_INSTRUCTIONS FOR THE TASK_
Once the line containing "ATOM 145 O O" is found in the entries below, reproduce it and every line after it, stopping at and including the line containing "ATOM 151 O O"; reproduce nothing else, and keep each line exact.

Saved entries:
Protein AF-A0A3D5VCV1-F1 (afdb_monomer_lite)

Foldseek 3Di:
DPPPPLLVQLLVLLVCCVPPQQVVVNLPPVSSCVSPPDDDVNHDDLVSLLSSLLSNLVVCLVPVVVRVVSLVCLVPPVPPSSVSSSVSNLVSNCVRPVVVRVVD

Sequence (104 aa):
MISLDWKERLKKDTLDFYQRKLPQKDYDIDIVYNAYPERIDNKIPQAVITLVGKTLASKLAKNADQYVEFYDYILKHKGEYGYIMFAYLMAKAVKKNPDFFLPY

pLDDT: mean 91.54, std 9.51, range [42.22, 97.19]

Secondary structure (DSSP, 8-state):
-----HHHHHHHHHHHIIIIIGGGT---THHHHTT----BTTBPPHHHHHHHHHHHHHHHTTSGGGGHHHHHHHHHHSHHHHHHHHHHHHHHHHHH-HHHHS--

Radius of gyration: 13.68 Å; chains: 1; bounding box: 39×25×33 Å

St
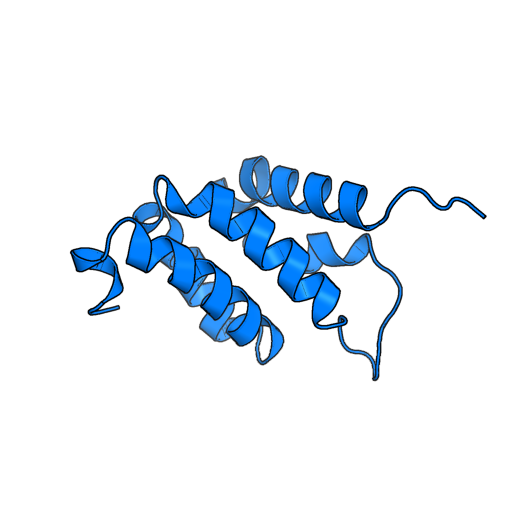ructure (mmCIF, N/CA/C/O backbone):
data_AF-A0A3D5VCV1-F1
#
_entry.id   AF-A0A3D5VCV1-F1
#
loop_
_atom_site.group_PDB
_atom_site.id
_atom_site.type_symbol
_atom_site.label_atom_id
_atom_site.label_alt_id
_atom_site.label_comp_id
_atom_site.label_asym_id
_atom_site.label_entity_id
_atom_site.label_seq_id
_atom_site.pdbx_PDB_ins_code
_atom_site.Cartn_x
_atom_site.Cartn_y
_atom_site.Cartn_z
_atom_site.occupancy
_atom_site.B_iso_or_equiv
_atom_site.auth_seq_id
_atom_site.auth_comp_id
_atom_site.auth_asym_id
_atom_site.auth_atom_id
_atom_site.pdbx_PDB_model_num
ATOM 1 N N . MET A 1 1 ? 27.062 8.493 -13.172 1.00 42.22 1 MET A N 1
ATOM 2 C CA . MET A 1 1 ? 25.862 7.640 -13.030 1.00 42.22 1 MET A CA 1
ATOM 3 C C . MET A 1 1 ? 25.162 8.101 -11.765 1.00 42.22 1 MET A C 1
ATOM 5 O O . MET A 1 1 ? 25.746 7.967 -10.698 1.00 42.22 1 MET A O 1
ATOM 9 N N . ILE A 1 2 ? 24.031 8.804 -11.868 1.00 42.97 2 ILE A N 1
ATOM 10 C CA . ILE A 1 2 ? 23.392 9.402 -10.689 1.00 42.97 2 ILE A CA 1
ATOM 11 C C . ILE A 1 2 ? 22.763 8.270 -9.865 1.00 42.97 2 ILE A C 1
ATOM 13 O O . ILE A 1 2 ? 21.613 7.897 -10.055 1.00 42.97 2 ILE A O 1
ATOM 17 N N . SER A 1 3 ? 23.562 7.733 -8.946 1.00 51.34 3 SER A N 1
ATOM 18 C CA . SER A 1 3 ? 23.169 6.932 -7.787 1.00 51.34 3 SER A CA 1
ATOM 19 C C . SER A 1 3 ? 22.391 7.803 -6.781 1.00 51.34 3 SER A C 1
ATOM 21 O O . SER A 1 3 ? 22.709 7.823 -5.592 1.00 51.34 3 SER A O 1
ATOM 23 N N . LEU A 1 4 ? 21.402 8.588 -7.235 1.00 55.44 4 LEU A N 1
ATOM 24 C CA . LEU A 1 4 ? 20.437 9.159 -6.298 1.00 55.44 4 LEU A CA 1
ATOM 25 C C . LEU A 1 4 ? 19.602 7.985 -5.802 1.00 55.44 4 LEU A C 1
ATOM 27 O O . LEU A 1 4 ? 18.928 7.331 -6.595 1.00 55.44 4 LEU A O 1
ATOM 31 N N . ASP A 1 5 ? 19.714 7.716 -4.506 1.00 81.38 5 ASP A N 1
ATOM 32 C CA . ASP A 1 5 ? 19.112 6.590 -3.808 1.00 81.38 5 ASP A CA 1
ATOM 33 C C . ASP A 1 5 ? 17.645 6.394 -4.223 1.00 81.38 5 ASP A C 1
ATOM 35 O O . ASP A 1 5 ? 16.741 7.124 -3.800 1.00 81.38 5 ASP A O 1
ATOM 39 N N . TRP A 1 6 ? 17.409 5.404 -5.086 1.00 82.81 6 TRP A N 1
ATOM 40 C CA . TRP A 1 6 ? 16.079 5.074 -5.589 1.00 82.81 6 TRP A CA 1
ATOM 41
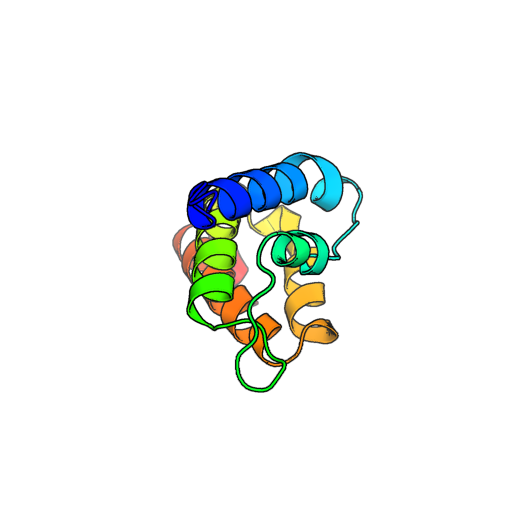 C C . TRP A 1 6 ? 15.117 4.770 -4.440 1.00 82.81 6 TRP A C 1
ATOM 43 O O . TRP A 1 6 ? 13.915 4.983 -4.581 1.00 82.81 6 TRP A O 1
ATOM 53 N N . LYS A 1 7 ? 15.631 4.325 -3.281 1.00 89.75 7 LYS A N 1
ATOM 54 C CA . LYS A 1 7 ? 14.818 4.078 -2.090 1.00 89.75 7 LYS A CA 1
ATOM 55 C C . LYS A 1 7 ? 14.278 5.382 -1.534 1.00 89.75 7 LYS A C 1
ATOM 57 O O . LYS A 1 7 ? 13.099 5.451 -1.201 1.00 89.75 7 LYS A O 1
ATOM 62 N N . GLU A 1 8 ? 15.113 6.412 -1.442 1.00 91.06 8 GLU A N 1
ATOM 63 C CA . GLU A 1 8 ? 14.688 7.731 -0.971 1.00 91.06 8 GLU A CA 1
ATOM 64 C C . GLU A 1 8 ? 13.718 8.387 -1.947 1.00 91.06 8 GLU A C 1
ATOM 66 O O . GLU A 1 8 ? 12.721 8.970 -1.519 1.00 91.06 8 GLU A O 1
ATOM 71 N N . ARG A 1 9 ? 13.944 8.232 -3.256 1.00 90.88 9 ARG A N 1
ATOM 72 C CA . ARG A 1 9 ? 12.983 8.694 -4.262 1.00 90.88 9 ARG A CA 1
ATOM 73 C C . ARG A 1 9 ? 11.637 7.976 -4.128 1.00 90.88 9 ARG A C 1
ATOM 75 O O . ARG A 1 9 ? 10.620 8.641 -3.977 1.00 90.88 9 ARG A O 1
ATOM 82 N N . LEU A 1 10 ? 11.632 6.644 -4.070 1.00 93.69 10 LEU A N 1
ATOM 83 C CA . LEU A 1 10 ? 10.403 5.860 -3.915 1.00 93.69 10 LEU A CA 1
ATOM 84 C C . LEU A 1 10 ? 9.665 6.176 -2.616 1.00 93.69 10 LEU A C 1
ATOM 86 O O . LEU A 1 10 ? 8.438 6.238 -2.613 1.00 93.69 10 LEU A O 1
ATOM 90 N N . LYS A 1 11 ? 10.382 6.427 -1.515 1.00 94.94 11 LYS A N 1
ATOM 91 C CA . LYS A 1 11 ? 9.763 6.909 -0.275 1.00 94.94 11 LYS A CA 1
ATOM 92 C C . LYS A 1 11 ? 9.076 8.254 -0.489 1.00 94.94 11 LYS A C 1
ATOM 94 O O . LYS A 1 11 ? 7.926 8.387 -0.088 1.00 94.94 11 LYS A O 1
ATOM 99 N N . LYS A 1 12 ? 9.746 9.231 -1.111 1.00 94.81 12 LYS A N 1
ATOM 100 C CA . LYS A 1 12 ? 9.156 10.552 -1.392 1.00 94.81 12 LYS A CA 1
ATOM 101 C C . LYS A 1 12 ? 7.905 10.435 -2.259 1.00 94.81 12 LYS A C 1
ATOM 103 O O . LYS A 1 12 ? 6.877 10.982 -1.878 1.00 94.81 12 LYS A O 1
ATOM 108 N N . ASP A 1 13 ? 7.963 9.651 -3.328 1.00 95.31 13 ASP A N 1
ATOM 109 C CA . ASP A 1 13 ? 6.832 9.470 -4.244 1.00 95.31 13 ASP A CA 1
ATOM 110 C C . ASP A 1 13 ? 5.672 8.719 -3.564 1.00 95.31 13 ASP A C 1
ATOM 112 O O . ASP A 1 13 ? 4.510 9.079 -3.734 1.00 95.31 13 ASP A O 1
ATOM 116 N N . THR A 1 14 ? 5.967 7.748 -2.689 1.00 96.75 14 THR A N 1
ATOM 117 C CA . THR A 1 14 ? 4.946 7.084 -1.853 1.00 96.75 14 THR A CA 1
...
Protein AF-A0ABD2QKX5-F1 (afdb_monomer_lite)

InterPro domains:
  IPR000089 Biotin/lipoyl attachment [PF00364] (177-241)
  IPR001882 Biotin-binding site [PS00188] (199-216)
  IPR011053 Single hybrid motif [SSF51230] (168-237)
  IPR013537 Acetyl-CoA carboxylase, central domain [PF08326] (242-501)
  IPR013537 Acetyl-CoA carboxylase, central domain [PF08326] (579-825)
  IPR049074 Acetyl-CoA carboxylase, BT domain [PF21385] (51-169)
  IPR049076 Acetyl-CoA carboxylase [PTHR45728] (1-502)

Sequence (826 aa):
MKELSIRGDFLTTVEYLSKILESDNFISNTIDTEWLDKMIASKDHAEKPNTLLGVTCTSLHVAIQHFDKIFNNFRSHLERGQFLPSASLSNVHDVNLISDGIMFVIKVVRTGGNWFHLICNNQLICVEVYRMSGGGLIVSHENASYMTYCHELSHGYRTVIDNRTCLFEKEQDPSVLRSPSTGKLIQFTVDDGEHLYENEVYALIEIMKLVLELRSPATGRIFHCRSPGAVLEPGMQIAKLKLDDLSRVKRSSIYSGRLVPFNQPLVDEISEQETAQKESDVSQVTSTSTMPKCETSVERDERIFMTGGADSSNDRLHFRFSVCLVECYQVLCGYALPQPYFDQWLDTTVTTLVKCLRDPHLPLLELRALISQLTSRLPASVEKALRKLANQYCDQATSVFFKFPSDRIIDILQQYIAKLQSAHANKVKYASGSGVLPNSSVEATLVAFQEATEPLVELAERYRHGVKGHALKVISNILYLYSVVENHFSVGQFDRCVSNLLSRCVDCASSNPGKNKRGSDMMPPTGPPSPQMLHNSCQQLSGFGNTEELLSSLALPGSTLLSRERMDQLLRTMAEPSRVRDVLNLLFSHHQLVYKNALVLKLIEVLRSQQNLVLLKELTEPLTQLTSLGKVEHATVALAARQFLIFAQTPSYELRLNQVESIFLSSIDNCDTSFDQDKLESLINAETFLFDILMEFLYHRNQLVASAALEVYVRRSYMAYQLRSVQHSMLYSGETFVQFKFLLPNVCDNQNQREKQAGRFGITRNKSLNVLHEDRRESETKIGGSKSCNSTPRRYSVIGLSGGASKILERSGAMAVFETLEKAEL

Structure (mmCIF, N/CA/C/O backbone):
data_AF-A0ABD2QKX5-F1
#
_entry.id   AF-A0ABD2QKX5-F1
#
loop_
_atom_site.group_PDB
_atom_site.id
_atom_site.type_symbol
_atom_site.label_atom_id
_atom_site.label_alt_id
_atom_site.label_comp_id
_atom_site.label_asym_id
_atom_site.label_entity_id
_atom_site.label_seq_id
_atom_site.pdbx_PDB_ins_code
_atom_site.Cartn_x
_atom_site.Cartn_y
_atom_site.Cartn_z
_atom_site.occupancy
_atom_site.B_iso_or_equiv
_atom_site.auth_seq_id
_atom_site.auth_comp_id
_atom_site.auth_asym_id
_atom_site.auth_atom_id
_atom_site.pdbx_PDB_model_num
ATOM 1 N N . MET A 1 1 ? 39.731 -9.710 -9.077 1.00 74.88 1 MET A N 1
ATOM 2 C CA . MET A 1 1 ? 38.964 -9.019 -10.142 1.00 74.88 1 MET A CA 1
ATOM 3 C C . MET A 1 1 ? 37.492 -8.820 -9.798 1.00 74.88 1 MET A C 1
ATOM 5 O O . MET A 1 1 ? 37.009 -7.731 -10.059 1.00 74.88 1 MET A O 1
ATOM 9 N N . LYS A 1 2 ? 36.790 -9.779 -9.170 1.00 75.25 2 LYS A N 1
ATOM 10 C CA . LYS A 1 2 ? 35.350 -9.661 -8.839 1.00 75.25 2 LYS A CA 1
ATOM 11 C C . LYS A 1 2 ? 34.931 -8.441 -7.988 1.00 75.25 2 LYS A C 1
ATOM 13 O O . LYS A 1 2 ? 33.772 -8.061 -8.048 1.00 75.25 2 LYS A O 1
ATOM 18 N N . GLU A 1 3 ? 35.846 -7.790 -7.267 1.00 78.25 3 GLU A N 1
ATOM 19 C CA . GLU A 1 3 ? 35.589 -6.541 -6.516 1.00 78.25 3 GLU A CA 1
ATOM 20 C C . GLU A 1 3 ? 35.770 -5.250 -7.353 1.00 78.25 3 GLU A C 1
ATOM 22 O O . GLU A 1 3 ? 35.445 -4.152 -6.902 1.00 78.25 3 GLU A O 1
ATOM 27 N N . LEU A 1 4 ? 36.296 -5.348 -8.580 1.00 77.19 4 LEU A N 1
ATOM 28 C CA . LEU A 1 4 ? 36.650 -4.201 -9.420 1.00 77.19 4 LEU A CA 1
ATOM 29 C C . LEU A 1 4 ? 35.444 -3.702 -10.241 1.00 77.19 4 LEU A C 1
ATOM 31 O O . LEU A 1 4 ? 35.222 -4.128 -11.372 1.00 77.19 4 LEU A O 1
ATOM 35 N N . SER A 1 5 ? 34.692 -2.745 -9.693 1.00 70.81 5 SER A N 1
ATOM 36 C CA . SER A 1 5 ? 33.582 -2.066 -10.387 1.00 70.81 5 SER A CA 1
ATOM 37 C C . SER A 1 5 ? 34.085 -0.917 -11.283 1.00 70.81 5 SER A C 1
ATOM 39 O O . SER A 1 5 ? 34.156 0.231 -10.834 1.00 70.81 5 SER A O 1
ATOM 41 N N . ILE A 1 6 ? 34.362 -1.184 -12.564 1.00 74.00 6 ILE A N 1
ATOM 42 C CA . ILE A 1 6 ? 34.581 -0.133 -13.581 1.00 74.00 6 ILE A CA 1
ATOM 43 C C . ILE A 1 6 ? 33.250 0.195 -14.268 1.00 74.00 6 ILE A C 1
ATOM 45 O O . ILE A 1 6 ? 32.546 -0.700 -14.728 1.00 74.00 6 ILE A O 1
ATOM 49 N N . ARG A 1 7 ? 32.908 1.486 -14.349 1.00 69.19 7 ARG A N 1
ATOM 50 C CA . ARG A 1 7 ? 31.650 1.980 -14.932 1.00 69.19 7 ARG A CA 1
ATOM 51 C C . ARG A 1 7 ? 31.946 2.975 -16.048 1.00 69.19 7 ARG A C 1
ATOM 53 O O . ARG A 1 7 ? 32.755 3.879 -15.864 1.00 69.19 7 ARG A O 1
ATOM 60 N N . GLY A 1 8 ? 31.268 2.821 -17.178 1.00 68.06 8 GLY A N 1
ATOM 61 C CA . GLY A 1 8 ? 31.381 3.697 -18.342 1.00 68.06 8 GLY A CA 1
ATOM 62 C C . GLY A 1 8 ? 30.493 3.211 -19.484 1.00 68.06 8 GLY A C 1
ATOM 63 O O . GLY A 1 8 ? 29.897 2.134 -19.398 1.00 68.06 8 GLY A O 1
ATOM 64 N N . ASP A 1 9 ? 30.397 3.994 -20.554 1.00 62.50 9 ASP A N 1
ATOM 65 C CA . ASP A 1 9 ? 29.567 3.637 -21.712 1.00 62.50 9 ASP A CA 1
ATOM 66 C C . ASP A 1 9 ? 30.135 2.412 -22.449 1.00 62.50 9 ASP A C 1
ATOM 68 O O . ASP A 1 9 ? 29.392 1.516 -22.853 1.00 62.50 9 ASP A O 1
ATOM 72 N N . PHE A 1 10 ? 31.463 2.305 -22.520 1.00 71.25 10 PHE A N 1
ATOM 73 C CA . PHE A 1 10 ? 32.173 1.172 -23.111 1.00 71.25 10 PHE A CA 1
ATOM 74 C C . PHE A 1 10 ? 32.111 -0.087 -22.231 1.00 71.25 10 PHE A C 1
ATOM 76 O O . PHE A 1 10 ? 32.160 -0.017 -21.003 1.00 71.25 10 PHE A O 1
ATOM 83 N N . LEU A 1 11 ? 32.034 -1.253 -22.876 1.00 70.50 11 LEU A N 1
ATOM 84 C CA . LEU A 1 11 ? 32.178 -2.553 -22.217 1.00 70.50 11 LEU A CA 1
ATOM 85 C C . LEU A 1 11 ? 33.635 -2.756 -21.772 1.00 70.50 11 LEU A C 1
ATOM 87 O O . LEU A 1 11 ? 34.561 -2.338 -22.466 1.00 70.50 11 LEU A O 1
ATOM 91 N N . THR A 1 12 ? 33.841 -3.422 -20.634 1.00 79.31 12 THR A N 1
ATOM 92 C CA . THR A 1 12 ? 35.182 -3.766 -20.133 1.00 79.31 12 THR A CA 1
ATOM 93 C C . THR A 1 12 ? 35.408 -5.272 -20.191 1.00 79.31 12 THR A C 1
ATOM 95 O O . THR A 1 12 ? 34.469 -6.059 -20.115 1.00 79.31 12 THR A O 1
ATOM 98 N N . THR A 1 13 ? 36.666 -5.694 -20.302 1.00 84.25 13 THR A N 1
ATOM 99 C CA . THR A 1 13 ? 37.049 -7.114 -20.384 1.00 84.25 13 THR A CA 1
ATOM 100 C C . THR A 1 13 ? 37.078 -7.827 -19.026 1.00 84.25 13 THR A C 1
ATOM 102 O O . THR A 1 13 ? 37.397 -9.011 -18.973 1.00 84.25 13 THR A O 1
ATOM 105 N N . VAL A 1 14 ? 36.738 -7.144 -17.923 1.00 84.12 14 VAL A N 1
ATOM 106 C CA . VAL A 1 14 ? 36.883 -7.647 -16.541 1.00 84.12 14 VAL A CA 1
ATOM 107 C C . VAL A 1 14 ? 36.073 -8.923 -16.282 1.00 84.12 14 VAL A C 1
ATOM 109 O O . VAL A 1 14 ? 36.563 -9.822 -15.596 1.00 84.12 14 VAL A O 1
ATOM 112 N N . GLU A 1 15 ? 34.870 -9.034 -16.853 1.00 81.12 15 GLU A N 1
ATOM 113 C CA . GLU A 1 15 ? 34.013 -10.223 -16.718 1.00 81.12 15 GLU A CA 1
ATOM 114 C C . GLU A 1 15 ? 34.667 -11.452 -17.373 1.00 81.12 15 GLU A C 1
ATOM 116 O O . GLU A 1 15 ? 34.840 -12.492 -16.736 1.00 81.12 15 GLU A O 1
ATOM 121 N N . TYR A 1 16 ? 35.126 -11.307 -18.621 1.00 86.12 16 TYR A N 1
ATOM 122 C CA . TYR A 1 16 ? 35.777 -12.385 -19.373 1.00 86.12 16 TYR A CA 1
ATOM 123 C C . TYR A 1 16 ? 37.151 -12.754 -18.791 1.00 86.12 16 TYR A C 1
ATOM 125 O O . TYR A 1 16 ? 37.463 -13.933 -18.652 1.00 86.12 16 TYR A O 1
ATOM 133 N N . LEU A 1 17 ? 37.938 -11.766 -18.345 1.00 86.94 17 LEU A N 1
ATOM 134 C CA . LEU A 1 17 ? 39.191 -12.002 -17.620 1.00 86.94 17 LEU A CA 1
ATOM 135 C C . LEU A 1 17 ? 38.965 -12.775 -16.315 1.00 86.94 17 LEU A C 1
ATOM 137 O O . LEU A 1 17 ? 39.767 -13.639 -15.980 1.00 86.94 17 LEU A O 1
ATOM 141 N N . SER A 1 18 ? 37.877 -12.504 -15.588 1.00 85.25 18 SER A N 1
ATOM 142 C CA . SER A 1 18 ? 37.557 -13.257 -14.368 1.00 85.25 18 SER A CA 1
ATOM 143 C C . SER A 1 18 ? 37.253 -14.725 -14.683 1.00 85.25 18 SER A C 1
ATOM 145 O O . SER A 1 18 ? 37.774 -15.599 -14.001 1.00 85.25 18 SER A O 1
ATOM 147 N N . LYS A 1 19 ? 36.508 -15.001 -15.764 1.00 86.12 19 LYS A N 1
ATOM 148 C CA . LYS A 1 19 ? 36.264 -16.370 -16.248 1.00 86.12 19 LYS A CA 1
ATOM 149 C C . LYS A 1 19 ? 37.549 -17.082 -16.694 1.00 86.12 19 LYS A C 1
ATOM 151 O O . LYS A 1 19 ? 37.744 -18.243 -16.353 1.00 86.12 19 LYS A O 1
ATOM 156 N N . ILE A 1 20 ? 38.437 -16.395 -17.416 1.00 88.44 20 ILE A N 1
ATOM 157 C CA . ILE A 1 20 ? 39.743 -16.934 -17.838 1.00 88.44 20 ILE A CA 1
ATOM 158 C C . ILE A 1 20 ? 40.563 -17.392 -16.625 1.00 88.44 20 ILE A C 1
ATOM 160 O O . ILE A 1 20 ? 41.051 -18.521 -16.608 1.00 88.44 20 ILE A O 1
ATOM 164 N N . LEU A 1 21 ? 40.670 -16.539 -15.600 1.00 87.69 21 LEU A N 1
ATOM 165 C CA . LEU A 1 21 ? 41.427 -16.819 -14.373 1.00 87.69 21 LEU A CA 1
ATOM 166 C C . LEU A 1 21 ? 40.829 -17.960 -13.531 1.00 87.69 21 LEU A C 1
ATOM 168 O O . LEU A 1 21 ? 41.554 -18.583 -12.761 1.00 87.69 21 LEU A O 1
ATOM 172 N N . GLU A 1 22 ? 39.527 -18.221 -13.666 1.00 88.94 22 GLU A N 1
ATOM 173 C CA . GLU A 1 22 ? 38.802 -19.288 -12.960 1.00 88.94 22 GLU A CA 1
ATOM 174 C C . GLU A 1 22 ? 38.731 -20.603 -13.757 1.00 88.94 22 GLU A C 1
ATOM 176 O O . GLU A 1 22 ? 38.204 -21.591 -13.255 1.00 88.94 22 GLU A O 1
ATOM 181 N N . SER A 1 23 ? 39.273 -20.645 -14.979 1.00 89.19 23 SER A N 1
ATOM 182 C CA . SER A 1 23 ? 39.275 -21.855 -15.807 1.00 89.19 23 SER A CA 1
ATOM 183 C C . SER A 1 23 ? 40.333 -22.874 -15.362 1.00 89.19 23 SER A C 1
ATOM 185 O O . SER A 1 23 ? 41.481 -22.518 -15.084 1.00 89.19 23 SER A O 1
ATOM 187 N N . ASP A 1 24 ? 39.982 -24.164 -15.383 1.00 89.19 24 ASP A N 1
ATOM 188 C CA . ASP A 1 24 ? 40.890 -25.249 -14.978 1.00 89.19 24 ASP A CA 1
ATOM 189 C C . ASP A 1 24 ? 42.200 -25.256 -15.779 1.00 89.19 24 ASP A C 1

_SOLVED PROBLEM_
ATOM 145 O O . SER A 1 18 ? 37.774 -15.599 -14.001 1.00 85.25 18 SER A O 1
ATOM 147 N N . LYS A 1 19 ? 36.508 -15.001 -15.764 1.00 86.12 19 LYS A N 1
ATOM 148 C CA . LYS A 1 19 ? 36.264 -16.370 -16.248 1.00 86.12 19 LYS A CA 1
ATOM 149 C C . LYS A 1 19 ? 37.549 -17.082 -16.694 1.00 86.12 19 LYS A C 1
ATOM 151 O O . LYS A 1 19 ? 37.744 -18.243 -16.353 1.00 86.12 19 LYS A O 1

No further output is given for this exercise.